In some ways, Custer’s defeat at the Little Bighorn was his destiny. He was always a bit reckless in action and words. His boldness was based on military insight; something innate that did not reflect in his poor academics at West Point. Many of his officers commented on how he studied a battlefield, getting to know the terrain intimately.
A Far Away Look
This last campaign was different. He underestimated his opponent, and many spoke of his changing demeanor during the march from Fort Lincoln. What was bothering him? The usual military matters troubled him: supply, horses and disagreements over strategy; nothing unusual about that.
A self-reflection seemed to be creeping into his psyche in late May and early June of 1876. Something was bothering him. There were his fellow commanders, Major Reno and Captain Benteen. Both disliked their flashy colleague. Was he just tired of it and keeping his distance? One officer described speaking to Custer in his tent days before the battle. There was an empty stare that lingered too long. The men had never seen that before in their usually confident, talkative commander. Something weighed on him.
The ups and down of the past two months had taken its toll. But there were others, mostly the enlisted men, who saw Custer as the same old swashbuckler they had come to know and love. Several times throughout June he had talked about pulling away from the expedition and winning a great victory. Could he have been driven by an obsession to make amends for a humiliation from the President? To find an answer, one has to study the man himself and his changing fortunes in the first half of 1876.
Custer was always described as a man with a flair for publicity. The long blond hair and thick mustache that came down around the corners of his mouth made him stand out even in an era of almost ubiquitous facial hair. The collars on his cavalry uniform were upturned and he wore his hat rakishly, usually tilted to the right. Despite the histrionics, he was a complex figure. Equal parts chivalrous and vain, he could be ruthless towards his enemies (both Confederate and Indian). Depending with whom you spoke, he was both loved and hated. That was not surprising. He was also obsessed, many thought, with being the hero.
Despite graduating near the bottom of his class of 1861, he emerged a hero from the Civil War, becoming the Union’s answer to Jeb Stuart, the famed Confederate Calvary commander. Some historians feel he saved Gettysburg for the much criticized General Meade. He cut swaths through many a skirmish line. He finished the war a general, but that was a brevet rank, and he soon returned to the rank of captain.

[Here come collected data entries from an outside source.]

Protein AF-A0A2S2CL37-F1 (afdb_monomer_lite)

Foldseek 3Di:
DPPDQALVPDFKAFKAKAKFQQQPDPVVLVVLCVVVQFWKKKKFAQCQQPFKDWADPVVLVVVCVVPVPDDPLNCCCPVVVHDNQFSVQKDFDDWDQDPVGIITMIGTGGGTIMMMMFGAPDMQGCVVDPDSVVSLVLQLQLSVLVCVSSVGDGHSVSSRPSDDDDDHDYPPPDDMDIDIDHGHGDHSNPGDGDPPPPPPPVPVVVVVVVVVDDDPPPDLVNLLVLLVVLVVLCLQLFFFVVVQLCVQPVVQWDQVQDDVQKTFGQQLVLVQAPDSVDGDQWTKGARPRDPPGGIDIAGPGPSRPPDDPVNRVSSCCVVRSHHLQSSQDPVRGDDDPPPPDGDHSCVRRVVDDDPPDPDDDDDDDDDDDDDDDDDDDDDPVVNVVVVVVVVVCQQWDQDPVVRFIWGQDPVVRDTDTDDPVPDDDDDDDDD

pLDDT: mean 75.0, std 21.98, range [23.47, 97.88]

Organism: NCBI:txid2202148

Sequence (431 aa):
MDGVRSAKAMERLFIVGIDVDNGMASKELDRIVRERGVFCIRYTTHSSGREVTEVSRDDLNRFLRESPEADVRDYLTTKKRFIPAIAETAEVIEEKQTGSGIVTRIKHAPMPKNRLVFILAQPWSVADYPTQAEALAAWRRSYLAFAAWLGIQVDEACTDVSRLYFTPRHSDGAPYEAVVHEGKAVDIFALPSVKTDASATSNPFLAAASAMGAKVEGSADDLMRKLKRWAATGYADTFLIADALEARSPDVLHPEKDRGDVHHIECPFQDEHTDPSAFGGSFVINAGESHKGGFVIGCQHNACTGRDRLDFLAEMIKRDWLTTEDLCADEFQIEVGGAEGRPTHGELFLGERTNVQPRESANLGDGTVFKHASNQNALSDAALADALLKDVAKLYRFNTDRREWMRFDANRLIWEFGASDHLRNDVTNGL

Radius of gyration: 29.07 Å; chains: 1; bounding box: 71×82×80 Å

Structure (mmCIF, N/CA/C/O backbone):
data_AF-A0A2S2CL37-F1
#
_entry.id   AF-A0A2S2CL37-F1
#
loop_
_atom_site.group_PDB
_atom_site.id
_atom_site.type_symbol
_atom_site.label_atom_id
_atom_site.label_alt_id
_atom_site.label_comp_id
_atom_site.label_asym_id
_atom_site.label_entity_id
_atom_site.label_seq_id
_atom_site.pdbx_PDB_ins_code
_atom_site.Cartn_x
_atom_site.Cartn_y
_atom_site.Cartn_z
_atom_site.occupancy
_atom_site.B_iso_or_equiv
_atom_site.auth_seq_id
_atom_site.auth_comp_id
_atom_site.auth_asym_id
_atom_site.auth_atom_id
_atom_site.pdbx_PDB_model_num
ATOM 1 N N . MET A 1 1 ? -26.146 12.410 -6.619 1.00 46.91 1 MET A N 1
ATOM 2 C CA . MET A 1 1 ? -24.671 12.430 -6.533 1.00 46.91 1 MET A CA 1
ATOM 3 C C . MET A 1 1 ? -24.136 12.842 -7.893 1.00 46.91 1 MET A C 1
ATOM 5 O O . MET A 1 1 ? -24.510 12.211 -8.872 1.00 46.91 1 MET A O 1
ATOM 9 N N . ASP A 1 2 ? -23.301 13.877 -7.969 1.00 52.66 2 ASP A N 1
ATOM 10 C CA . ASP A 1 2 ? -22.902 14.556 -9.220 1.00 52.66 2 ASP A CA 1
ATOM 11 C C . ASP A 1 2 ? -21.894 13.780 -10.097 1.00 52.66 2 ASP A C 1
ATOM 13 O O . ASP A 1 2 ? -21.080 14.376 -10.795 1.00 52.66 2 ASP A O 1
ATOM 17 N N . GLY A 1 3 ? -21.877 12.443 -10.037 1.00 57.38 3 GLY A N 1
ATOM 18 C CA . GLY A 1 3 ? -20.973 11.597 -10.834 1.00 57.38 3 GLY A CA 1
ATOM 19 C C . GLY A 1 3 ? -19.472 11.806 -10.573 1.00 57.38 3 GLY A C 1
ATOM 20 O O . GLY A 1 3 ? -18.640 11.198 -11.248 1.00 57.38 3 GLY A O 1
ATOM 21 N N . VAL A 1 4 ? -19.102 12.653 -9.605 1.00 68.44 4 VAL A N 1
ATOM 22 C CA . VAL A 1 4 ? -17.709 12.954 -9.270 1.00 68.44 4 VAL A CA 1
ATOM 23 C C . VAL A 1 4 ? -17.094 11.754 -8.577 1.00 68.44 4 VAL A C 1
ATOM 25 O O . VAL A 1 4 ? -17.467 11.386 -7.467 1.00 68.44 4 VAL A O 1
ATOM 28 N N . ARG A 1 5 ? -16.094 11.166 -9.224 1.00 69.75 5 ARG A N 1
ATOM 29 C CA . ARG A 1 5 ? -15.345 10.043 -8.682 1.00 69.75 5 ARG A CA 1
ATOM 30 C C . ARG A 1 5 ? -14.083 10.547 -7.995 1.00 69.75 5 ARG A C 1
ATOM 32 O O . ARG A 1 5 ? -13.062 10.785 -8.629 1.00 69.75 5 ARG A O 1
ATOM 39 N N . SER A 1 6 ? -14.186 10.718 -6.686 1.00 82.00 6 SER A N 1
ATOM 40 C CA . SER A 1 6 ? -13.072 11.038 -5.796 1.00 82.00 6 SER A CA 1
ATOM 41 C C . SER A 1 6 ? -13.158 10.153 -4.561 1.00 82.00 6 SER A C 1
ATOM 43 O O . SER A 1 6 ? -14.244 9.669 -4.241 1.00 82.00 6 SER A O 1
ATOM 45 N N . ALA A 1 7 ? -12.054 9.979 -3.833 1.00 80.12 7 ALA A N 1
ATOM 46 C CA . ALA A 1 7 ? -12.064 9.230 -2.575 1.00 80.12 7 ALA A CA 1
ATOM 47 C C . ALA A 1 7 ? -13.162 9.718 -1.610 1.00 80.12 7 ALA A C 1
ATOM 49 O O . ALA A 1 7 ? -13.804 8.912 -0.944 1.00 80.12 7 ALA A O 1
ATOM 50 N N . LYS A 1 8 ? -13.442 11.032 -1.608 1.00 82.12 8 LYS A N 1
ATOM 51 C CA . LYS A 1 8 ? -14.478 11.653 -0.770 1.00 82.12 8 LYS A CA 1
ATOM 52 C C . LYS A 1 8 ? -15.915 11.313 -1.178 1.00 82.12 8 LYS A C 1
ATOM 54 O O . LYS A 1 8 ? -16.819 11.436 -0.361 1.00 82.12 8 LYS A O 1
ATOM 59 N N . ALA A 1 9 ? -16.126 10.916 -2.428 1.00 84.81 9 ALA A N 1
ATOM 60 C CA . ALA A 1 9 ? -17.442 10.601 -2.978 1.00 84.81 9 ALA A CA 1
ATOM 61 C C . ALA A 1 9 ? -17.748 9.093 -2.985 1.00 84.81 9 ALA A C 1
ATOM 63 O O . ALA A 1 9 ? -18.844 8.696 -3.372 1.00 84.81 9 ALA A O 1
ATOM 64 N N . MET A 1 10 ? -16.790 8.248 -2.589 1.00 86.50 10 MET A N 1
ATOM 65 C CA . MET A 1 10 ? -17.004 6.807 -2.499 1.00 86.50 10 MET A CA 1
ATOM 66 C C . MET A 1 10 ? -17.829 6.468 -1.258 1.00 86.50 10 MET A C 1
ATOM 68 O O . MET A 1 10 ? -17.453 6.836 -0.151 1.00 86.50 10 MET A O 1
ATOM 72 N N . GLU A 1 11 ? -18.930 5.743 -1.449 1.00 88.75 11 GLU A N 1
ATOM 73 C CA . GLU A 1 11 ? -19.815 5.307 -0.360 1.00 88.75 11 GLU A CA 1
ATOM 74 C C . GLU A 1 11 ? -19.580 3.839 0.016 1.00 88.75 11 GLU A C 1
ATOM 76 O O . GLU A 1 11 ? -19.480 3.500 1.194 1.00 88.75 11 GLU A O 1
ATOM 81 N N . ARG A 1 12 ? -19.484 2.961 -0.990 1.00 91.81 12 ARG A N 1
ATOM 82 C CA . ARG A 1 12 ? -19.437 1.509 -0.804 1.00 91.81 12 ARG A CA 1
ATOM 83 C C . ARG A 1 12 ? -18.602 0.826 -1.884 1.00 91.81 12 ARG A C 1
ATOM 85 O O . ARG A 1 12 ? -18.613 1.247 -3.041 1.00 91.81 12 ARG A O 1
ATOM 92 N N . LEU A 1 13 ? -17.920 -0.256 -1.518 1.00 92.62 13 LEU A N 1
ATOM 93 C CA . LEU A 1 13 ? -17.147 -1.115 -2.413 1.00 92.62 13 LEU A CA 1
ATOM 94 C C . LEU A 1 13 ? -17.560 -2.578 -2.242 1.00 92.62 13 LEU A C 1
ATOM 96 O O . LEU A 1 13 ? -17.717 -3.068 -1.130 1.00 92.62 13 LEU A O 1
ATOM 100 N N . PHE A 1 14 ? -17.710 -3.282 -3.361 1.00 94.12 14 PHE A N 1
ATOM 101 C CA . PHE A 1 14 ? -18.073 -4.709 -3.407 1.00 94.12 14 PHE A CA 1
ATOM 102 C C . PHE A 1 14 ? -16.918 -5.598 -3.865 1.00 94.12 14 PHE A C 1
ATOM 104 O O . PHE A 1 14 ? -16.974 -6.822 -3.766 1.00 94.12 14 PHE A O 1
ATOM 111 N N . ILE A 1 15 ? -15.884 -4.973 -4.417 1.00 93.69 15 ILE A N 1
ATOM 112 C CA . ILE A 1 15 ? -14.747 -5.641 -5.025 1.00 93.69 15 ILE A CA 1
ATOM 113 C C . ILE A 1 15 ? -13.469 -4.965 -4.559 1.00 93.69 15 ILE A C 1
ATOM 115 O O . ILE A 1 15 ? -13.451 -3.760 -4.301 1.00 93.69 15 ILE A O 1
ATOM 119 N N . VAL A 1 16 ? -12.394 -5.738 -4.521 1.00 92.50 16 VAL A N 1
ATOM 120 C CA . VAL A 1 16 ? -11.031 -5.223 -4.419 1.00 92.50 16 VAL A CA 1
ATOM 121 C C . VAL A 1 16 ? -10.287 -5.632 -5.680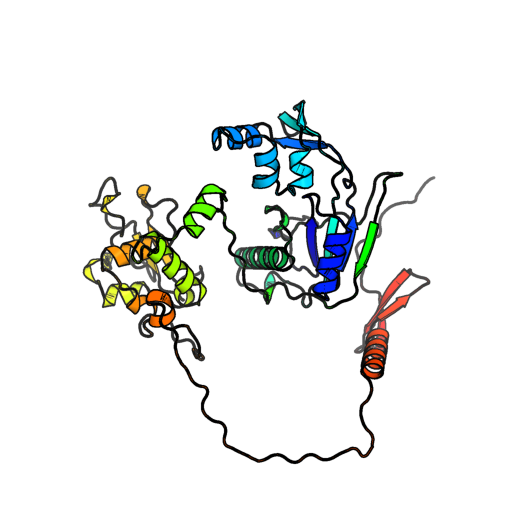 1.00 92.50 16 VAL A C 1
ATOM 123 O O . VAL A 1 16 ? -10.330 -6.791 -6.094 1.00 92.50 16 VAL A O 1
ATOM 126 N N . GLY A 1 17 ? -9.646 -4.668 -6.334 1.00 93.00 17 GLY A N 1
ATOM 127 C CA . GLY A 1 17 ? -8.804 -4.937 -7.490 1.00 93.00 17 GLY A CA 1
ATOM 128 C C . GLY A 1 17 ? -7.336 -4.716 -7.149 1.00 93.00 17 GLY A C 1
ATOM 129 O O . GLY A 1 17 ? -7.021 -3.745 -6.478 1.00 93.00 17 GLY A O 1
ATOM 130 N N . ILE A 1 18 ? -6.456 -5.596 -7.618 1.00 92.56 18 ILE A N 1
ATOM 131 C CA . ILE A 1 18 ? -5.003 -5.482 -7.486 1.00 92.56 18 ILE A CA 1
ATOM 132 C C . ILE A 1 18 ? -4.413 -5.218 -8.875 1.00 92.56 18 ILE A C 1
ATOM 134 O O . ILE A 1 18 ? -4.592 -6.028 -9.789 1.00 92.56 18 ILE A O 1
ATOM 138 N N . ASP A 1 19 ? -3.712 -4.092 -9.025 1.00 91.38 19 ASP A N 1
ATOM 139 C CA . ASP A 1 19 ? -2.919 -3.764 -10.219 1.00 91.38 19 ASP A CA 1
ATOM 140 C C . ASP A 1 19 ? -1.545 -4.430 -10.095 1.00 91.38 19 ASP A C 1
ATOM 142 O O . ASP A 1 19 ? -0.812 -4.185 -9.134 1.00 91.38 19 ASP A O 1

The next ten years were filled with as much adventure, despair and turmoil as any man could have. In 1867, he was even court-martialed for being AWOL. He had left the post to go see his fiercely loyal wife Libby, who was sick. He got off with a year’s suspension, but he had a powerful friend in General Phillip Sheridan, so Custer was able to come back by mid-1868.
In the struggle for the West, being unconventional was the only way to be. The 7th Calvary needed a man like Custer, flaws and all. Charging headlong into his opponent had become a way of life for him. At the Battle of the Washita in 1868 (Oklahoma), it almost cost him a command. Many of his fellow officers felt he needlessly risked the lives of his men by just taking off into the fight. One of those officers, Frederick Benteen, would be with Custer at the Little Bighorn, but survive. Though he was later credited with saving the remnants of the regiment, it was Benteen’s refusal to take bold action that many believe led to Custer’s death.
The 19th Century western frontier was a tough place. Life could be short and brutal. The US Army reflected that. Corruption was rife; as was drunkenness. There was the usual collection of desperate men, and glory-seekers, sprinkled with the occasional idealist out to do his duty. And that was just the officer corps. The enlisted ranks read like a foreign legion, with the ranks filled out by newly arrived Irish and Germans, along with a few Italians. It was not unusual to find men who had fought with Garibaldi in Italy during their war of unification. In fact one of Custer’s most trusted officers, Myles Keogh, an Irish immigrant, had fought in the Papal Army during that conflict.
Custer had almost left the army several times since the Civil War, but each time he persuaded himself to stay. As the mid-1870s came, he lived his life like a man possessed. He needed one more big battle to silence his critics and rivals. Then he could leave the Army and go work for the now all powerful railroads or maybe mining. A fortune was just waiting to be made. He and Libby could live a life of luxury. All he needed was one last glorious campaign. But in 1876, a new problem emerged, one that has been overlooked by many: the Trading Post Scandal. New enemies came at him in the form of Washington Bureaucrats, and even the President, Ulysses S. Grant. When politicians and the military tangle, the result is usually the damning of reputations. This time it may have cost lives.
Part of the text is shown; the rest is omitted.